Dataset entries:
......
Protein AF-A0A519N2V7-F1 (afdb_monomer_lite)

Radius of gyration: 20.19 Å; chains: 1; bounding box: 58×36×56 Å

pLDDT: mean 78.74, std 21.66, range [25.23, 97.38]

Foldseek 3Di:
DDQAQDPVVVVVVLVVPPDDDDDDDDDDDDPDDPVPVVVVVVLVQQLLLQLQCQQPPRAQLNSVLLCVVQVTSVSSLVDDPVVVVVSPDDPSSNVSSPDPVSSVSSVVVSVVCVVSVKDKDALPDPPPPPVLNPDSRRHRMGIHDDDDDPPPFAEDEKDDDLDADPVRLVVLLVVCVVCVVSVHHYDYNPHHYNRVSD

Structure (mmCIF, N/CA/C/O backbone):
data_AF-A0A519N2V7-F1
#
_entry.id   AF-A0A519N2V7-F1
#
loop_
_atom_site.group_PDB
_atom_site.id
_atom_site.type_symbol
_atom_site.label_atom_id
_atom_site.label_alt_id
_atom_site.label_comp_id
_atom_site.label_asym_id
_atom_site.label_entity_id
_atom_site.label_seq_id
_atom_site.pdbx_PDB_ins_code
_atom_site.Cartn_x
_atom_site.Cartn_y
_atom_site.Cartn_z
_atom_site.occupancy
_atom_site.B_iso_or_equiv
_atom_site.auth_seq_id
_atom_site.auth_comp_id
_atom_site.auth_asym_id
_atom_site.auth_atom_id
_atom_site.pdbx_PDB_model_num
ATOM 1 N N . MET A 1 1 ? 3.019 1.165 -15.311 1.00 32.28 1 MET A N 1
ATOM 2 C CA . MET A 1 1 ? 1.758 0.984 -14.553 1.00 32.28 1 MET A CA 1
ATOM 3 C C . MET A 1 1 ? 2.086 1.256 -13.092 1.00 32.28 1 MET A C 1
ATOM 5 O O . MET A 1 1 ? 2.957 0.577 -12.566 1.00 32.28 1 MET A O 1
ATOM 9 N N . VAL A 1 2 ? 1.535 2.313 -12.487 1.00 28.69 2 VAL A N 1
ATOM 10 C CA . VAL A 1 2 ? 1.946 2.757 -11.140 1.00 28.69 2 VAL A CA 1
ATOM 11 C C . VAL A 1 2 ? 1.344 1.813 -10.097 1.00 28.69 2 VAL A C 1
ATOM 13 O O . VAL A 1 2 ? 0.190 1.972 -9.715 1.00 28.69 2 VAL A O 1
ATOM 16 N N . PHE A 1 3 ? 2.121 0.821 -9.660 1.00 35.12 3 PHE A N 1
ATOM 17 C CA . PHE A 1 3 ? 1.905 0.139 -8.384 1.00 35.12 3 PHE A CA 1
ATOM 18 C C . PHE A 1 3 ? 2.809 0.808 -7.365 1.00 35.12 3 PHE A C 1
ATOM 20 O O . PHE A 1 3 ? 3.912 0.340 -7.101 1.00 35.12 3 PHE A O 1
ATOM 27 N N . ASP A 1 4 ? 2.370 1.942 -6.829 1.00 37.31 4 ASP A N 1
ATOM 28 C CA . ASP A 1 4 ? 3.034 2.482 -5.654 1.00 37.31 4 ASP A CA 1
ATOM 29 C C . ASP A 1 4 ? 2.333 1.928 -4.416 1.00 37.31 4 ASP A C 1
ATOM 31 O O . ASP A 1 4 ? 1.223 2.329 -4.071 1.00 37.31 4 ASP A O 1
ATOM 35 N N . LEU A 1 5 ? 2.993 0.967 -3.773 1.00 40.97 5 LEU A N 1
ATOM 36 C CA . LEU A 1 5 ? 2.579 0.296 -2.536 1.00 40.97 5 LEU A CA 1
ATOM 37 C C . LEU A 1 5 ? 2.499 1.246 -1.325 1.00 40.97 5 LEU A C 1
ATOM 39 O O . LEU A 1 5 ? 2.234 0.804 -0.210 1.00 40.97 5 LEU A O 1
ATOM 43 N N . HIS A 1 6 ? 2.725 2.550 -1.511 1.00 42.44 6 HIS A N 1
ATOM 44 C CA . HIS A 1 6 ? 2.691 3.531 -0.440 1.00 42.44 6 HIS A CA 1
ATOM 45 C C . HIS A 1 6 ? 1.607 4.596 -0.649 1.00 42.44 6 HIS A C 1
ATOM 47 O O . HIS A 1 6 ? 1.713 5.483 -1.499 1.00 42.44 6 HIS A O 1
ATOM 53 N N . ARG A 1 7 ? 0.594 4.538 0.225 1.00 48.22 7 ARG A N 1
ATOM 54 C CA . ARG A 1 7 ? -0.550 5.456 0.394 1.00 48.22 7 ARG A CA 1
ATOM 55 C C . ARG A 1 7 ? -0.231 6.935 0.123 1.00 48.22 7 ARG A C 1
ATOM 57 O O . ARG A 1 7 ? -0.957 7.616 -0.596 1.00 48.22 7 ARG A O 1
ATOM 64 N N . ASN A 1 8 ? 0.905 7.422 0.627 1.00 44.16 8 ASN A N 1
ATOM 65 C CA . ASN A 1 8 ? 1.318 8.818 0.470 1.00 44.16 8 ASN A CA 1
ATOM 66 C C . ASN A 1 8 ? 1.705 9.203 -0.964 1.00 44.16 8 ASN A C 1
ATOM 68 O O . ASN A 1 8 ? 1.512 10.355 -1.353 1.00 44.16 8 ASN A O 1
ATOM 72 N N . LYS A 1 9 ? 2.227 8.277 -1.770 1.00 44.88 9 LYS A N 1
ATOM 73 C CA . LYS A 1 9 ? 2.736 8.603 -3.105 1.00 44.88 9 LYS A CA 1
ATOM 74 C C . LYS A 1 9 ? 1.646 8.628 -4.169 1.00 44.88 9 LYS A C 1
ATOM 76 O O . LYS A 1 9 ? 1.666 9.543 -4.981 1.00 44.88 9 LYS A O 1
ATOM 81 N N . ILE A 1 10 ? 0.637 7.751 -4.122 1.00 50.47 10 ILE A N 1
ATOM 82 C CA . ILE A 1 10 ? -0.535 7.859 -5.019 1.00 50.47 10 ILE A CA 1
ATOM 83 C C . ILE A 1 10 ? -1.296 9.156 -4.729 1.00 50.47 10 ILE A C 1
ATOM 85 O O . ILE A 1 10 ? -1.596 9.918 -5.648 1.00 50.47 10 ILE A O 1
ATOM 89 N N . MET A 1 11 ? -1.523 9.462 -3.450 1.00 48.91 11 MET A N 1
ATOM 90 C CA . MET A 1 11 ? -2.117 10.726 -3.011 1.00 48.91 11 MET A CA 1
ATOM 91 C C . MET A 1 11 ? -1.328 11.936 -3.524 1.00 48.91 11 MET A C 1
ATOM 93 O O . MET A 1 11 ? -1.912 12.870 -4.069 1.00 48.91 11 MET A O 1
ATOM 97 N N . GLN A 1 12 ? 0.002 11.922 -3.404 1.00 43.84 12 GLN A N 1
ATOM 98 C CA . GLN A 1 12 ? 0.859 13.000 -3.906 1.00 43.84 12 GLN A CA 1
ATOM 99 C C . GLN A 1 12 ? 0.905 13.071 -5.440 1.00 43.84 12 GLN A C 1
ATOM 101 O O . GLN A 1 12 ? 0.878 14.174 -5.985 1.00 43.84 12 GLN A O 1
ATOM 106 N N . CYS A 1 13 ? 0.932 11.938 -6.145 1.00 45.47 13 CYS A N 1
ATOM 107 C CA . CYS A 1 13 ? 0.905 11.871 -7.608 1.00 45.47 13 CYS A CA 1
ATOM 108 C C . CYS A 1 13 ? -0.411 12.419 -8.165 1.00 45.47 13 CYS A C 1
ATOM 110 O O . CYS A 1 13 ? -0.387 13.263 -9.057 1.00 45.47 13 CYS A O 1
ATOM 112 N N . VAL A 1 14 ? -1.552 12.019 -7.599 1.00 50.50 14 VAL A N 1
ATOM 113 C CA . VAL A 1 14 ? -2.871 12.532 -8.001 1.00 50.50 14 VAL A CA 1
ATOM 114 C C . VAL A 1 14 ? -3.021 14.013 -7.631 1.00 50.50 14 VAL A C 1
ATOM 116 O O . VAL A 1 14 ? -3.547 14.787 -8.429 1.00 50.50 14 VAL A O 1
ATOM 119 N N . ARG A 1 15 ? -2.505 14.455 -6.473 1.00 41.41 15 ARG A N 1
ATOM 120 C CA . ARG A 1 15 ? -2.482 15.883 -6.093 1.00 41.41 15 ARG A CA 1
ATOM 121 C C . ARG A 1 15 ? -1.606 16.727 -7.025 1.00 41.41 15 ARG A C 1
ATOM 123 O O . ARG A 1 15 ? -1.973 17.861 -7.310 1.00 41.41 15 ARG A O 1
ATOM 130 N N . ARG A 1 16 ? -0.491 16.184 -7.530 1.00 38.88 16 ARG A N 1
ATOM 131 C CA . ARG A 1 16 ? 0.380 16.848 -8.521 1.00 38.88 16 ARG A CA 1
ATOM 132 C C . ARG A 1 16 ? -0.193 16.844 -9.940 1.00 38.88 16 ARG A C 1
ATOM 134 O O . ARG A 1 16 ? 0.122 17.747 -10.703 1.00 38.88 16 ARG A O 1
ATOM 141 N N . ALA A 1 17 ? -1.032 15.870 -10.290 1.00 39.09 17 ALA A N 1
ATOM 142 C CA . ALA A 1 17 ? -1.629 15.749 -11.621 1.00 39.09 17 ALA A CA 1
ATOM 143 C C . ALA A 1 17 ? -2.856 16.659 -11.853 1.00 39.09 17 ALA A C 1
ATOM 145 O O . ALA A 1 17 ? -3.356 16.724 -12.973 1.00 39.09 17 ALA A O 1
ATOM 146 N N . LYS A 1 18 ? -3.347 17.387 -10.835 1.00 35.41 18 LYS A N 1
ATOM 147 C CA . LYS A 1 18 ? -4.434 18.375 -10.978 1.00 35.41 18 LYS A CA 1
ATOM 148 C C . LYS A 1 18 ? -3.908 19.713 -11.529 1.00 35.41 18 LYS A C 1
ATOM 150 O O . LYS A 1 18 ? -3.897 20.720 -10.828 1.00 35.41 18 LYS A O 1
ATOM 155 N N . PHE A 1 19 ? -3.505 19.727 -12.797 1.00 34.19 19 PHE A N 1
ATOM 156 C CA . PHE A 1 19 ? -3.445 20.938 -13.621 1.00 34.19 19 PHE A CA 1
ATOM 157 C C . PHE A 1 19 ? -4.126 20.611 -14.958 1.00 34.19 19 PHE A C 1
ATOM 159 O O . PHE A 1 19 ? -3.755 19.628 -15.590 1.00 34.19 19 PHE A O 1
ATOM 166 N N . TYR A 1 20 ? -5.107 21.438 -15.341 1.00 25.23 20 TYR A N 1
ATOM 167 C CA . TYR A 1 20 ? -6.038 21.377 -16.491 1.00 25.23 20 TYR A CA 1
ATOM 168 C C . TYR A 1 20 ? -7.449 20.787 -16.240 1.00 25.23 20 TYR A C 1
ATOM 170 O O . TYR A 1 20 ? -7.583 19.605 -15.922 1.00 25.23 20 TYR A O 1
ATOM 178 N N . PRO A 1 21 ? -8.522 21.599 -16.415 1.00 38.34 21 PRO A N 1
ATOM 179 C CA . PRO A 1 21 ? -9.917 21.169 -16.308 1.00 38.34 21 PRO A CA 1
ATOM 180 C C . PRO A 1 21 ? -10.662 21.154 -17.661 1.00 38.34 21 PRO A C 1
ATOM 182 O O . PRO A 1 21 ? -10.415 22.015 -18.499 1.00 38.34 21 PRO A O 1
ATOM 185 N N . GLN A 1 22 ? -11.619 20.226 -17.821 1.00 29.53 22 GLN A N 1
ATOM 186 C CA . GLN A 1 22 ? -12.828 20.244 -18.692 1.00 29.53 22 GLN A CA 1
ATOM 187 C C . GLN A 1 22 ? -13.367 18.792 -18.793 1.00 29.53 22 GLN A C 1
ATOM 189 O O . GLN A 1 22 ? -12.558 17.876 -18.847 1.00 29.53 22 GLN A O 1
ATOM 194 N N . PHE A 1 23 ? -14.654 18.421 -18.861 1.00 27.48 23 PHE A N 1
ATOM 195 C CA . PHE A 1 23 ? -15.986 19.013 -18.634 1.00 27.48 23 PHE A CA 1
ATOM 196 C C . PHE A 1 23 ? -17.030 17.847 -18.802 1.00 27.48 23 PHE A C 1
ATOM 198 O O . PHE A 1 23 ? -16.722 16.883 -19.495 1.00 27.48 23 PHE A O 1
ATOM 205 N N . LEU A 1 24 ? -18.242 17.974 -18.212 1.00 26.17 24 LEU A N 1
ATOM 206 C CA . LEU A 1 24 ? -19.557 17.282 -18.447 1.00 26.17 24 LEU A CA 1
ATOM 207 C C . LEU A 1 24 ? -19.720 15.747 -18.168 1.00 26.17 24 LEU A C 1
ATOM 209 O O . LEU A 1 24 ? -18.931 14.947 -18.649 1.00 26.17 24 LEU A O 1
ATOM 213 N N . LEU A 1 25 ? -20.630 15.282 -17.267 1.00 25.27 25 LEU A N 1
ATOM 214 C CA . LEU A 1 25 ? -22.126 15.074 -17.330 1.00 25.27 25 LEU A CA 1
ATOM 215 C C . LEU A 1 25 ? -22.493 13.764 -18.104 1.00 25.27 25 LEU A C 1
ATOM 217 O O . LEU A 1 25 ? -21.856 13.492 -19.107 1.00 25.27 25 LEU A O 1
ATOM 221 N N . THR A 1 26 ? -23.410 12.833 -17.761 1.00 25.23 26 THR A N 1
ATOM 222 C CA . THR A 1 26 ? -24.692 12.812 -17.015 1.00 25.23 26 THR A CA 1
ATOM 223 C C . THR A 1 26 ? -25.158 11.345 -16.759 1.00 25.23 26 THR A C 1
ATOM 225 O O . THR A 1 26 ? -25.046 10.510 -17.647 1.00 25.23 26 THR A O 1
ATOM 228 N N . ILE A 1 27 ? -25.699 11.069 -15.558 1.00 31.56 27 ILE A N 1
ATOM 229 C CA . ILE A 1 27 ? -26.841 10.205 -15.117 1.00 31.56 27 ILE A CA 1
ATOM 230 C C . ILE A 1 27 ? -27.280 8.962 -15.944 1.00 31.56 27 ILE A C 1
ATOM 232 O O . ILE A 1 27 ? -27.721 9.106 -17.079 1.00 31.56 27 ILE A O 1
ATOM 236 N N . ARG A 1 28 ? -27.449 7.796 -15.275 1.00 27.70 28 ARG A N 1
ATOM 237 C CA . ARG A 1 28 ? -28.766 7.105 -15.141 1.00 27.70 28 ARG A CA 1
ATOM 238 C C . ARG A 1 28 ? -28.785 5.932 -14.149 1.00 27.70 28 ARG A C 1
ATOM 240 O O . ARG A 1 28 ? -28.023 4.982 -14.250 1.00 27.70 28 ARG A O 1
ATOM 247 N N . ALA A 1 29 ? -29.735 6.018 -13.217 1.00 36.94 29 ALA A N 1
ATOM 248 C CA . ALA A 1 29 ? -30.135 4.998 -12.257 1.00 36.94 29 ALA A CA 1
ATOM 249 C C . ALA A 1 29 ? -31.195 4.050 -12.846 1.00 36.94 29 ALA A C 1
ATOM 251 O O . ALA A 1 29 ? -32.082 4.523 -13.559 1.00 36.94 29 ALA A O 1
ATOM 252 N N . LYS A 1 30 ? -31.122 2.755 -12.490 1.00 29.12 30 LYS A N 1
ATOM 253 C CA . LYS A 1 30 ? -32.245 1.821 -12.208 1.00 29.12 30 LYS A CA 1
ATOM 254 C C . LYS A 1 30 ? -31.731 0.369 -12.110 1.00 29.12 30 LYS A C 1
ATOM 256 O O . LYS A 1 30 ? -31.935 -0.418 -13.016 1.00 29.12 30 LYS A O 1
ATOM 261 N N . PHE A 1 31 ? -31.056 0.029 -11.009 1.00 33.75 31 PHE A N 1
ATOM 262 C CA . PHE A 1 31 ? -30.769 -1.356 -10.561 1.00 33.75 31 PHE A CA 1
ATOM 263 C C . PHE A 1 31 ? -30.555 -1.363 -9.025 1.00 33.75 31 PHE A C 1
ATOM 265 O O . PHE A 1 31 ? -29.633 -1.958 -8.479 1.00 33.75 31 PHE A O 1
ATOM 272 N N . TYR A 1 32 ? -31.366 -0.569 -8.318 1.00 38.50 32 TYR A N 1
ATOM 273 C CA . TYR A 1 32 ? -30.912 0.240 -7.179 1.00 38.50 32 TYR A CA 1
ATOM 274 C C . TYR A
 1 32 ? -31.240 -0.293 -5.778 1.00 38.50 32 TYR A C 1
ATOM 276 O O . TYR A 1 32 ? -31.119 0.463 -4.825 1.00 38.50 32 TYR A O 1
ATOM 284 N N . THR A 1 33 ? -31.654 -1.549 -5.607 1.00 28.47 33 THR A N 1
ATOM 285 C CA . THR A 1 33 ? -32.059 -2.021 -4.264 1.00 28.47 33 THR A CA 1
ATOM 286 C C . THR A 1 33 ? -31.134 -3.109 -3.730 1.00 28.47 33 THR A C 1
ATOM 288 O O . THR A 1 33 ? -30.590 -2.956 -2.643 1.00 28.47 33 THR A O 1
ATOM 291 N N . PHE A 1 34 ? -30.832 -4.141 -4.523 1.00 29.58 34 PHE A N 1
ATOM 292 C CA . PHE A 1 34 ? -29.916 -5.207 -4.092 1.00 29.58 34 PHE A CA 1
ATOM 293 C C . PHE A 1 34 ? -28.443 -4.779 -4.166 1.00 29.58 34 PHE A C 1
......
> **WORK TO COMPLETE**
Wherever the line holding "ATOM 222 C CA" falls in the entries above, copy exactly from it through the line holding "ATOM 232 O O", inclusive, and add nothing.

> **YOUR RESPONSE**
ATOM 222 C CA . THR A 1 26 ? -24.692 12.812 -17.015 1.00 25.23 26 THR A CA 1
ATOM 223 C C . THR A 1 26 ? -25.158 11.345 -16.759 1.00 25.23 26 THR A C 1
ATOM 225 O O . THR A 1 26 ? -25.046 10.510 -17.647 1.00 25.23 26 THR A O 1
ATOM 228 N N . ILE A 1 27 ? -25.699 11.069 -15.558 1.00 31.56 27 ILE A N 1
ATOM 229 C CA . ILE A 1 27 ? -26.841 10.205 -15.117 1.00 31.56 27 ILE A CA 1
ATOM 230 C C . ILE A 1 27 ? -27.280 8.962 -15.944 1.00 31.56 27 ILE A C 1
ATOM 232 O O . ILE A 1 27 ? -27.721 9.106 -17.079 1.00 31.56 27 ILE A O 1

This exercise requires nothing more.